- REQUIREMENT
Take the entries below and print, exactly, the stretch from the line containing "ATOM 49 C C" through the line containing "ATOM 58 O O", both included.

- Records from a collection

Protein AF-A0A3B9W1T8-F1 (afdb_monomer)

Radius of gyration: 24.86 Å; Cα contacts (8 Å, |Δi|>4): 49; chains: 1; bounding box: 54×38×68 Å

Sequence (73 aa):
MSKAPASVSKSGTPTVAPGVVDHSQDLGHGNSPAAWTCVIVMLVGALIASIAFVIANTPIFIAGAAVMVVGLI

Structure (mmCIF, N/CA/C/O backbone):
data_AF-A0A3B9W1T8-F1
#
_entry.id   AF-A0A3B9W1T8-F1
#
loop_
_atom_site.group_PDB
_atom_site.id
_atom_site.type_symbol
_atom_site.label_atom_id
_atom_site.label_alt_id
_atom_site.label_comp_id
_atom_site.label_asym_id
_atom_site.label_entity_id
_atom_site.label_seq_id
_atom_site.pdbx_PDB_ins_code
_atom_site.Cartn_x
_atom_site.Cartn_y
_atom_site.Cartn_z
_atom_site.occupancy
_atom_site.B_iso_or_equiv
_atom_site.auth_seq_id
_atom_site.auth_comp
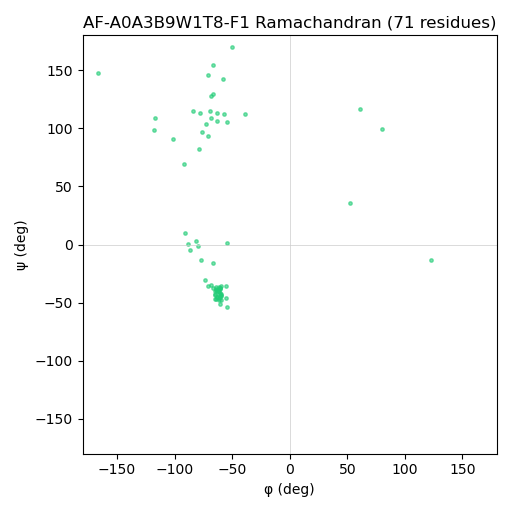_id
_atom_site.auth_asym_id
_atom_site.auth_atom_id
_atom_site.pdbx_PDB_model_num
ATOM 1 N N . MET A 1 1 ? -36.799 0.308 55.920 1.00 43.50 1 MET A N 1
ATOM 2 C CA . MET A 1 1 ? -37.638 1.092 54.986 1.00 43.50 1 MET A CA 1
ATOM 3 C C . MET A 1 1 ? -36.715 2.080 54.278 1.00 43.50 1 MET A C 1
ATOM 5 O O . MET A 1 1 ? -36.060 2.832 54.974 1.00 43.50 1 MET A O 1
ATOM 9 N N . SER A 1 2 ? -36.389 1.837 52.999 1.00 58.84 2 SER A N 1
ATOM 10 C CA . SER A 1 2 ? -36.749 2.707 51.853 1.00 58.84 2 SER A CA 1
ATOM 11 C C . SER A 1 2 ? -36.144 4.123 51.993 1.00 58.84 2 SER A C 1
ATOM 13 O O . SER A 1 2 ? -36.500 4.829 52.922 1.00 58.84 2 SER A O 1
ATOM 15 N N . LYS A 1 3 ? -35.248 4.627 51.137 1.00 48.53 3 LYS A N 1
ATOM 16 C CA . LYS A 1 3 ? -35.300 4.667 49.667 1.00 48.53 3 LYS A CA 1
ATOM 17 C C . LYS A 1 3 ? -33.926 5.038 49.089 1.00 48.53 3 LYS A C 1
ATOM 19 O O . LYS A 1 3 ? -33.218 5.858 49.664 1.00 48.53 3 LYS A O 1
ATOM 24 N N . ALA A 1 4 ? -33.609 4.500 47.914 1.00 58.94 4 ALA A N 1
ATOM 25 C CA . ALA A 1 4 ? -32.635 5.096 47.003 1.00 58.94 4 ALA A CA 1
ATOM 26 C C . ALA A 1 4 ? -33.157 6.438 46.447 1.00 58.94 4 ALA A C 1
ATOM 28 O O . ALA A 1 4 ? -34.369 6.595 46.286 1.00 58.94 4 ALA A O 1
ATOM 29 N N . PRO A 1 5 ? -32.262 7.351 46.047 1.00 51.84 5 PRO A N 1
ATOM 30 C CA . PRO A 1 5 ? -32.490 8.216 44.896 1.00 51.84 5 PRO A CA 1
ATOM 31 C C . PRO A 1 5 ? -31.423 7.898 43.832 1.00 51.84 5 PRO A C 1
ATOM 33 O O . PRO A 1 5 ? -30.227 7.973 44.079 1.00 51.84 5 PRO A O 1
ATOM 36 N N . ALA A 1 6 ? -31.825 7.267 42.733 1.00 53.25 6 ALA A N 1
ATOM 37 C CA . ALA A 1 6 ? -32.265 7.932 41.505 1.00 53.25 6 ALA A CA 1
ATOM 38 C C . ALA A 1 6 ? -31.073 8.404 40.653 1.00 53.25 6 ALA A C 1
ATOM 40 O O . ALA A 1 6 ? -30.463 9.444 40.881 1.00 53.25 6 ALA A O 1
ATOM 41 N N . SER A 1 7 ? -30.785 7.584 39.644 1.00 55.09 7 SER A N 1
ATOM 42 C CA . SER A 1 7 ? -30.013 7.874 38.440 1.00 55.09 7 SER A CA 1
ATOM 43 C C . SER A 1 7 ? -30.296 9.276 37.887 1.00 55.09 7 SER A C 1
ATOM 45 O O . SER A 1 7 ? -31.378 9.532 37.355 1.00 55.09 7 SER A O 1
ATOM 47 N N . VAL A 1 8 ? -29.306 10.167 37.957 1.00 54.38 8 VAL A N 1
ATOM 48 C CA . VAL A 1 8 ? -29.291 11.415 37.186 1.00 54.38 8 VAL A CA 1
ATOM 49 C C . VAL A 1 8 ? -28.915 11.066 35.744 1.00 54.38 8 VAL A C 1
ATOM 51 O O . VAL A 1 8 ? -27.752 10.889 35.396 1.00 54.38 8 VAL A O 1
ATOM 54 N N . SER A 1 9 ? -29.934 10.927 34.895 1.00 54.31 9 SER A N 1
ATOM 55 C CA . SER A 1 9 ? -29.777 11.115 33.452 1.00 54.31 9 SER A CA 1
ATOM 56 C C . SER A 1 9 ? -29.496 12.591 33.217 1.00 54.31 9 SER A C 1
ATOM 58 O O . SER A 1 9 ? -30.381 13.426 33.393 1.00 54.31 9 SER A O 1
ATOM 60 N N . LYS A 1 10 ? -28.268 12.939 32.831 1.00 57.50 10 LYS A N 1
ATOM 61 C CA . LYS A 1 10 ? -27.955 14.286 32.349 1.00 57.50 10 LYS A CA 1
ATOM 62 C C . LYS A 1 10 ? -28.120 14.314 30.830 1.00 57.50 10 LYS A C 1
ATOM 64 O O . LYS A 1 10 ? -27.152 14.409 30.089 1.00 57.50 10 LYS A O 1
ATOM 69 N N . SER A 1 11 ? -29.365 14.216 30.369 1.00 53.31 11 SER A 
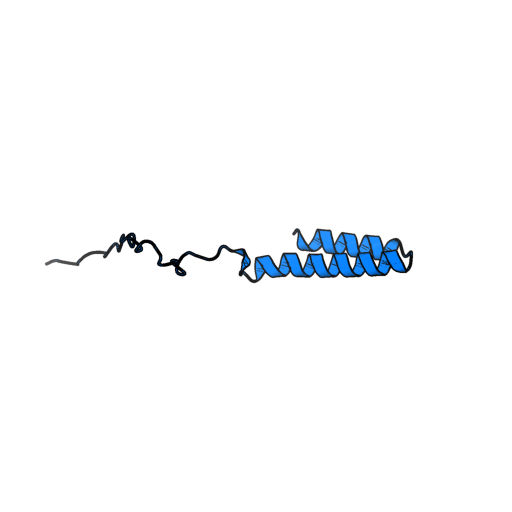N 1
ATOM 70 C CA . SER A 1 11 ? -29.746 14.626 29.017 1.00 53.31 11 SER A CA 1
ATOM 71 C C . SER A 1 11 ? -29.884 16.148 29.013 1.00 53.31 11 SER A C 1
ATOM 73 O O . SER A 1 11 ? -30.966 16.692 29.224 1.00 53.31 11 SER A O 1
ATOM 75 N N . GLY A 1 12 ? -28.762 16.843 28.872 1.00 51.00 12 GLY A N 1
ATOM 76 C CA . GLY A 1 12 ? -28.749 18.277 28.629 1.00 51.00 12 GLY A CA 1
ATOM 77 C C . GLY A 1 12 ? -28.088 18.515 27.290 1.00 51.00 12 GLY A C 1
ATOM 78 O O . GLY A 1 12 ? -26.867 18.504 27.228 1.00 51.00 12 GLY A O 1
ATOM 79 N N . THR A 1 13 ? -28.878 18.698 26.236 1.00 56.81 13 THR A N 1
ATOM 80 C CA . THR A 1 13 ? -28.399 19.279 24.980 1.00 56.81 13 THR A CA 1
ATOM 81 C C . THR A 1 13 ? -27.960 20.710 25.295 1.00 56.81 13 THR A C 1
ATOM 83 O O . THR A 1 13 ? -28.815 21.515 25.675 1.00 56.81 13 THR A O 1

- FINISHED EXERCISE
ATOM 49 C C . VAL A 1 8 ? -28.915 11.066 35.744 1.00 54.38 8 VAL A C 1
ATOM 51 O O . VAL A 1 8 ? -27.752 10.889 35.396 1.00 54.38 8 VAL A O 1
ATOM 54 N N . SER A 1 9 ? -29.934 10.927 34.895 1.00 54.31 9 SER A N 1
ATOM 55 C CA . SER A 1 9 ? -29.777 11.115 33.452 1.00 54.31 9 SER A CA 1
ATOM 56 C C . SER A 1 9 ? -29.496 12.591 33.217 1.00 54.31 9 SER A C 1
ATOM 58 O O . SER A 1 9 ? -30.381 13.426 33.393 1.00 54.31 9 SER A O 1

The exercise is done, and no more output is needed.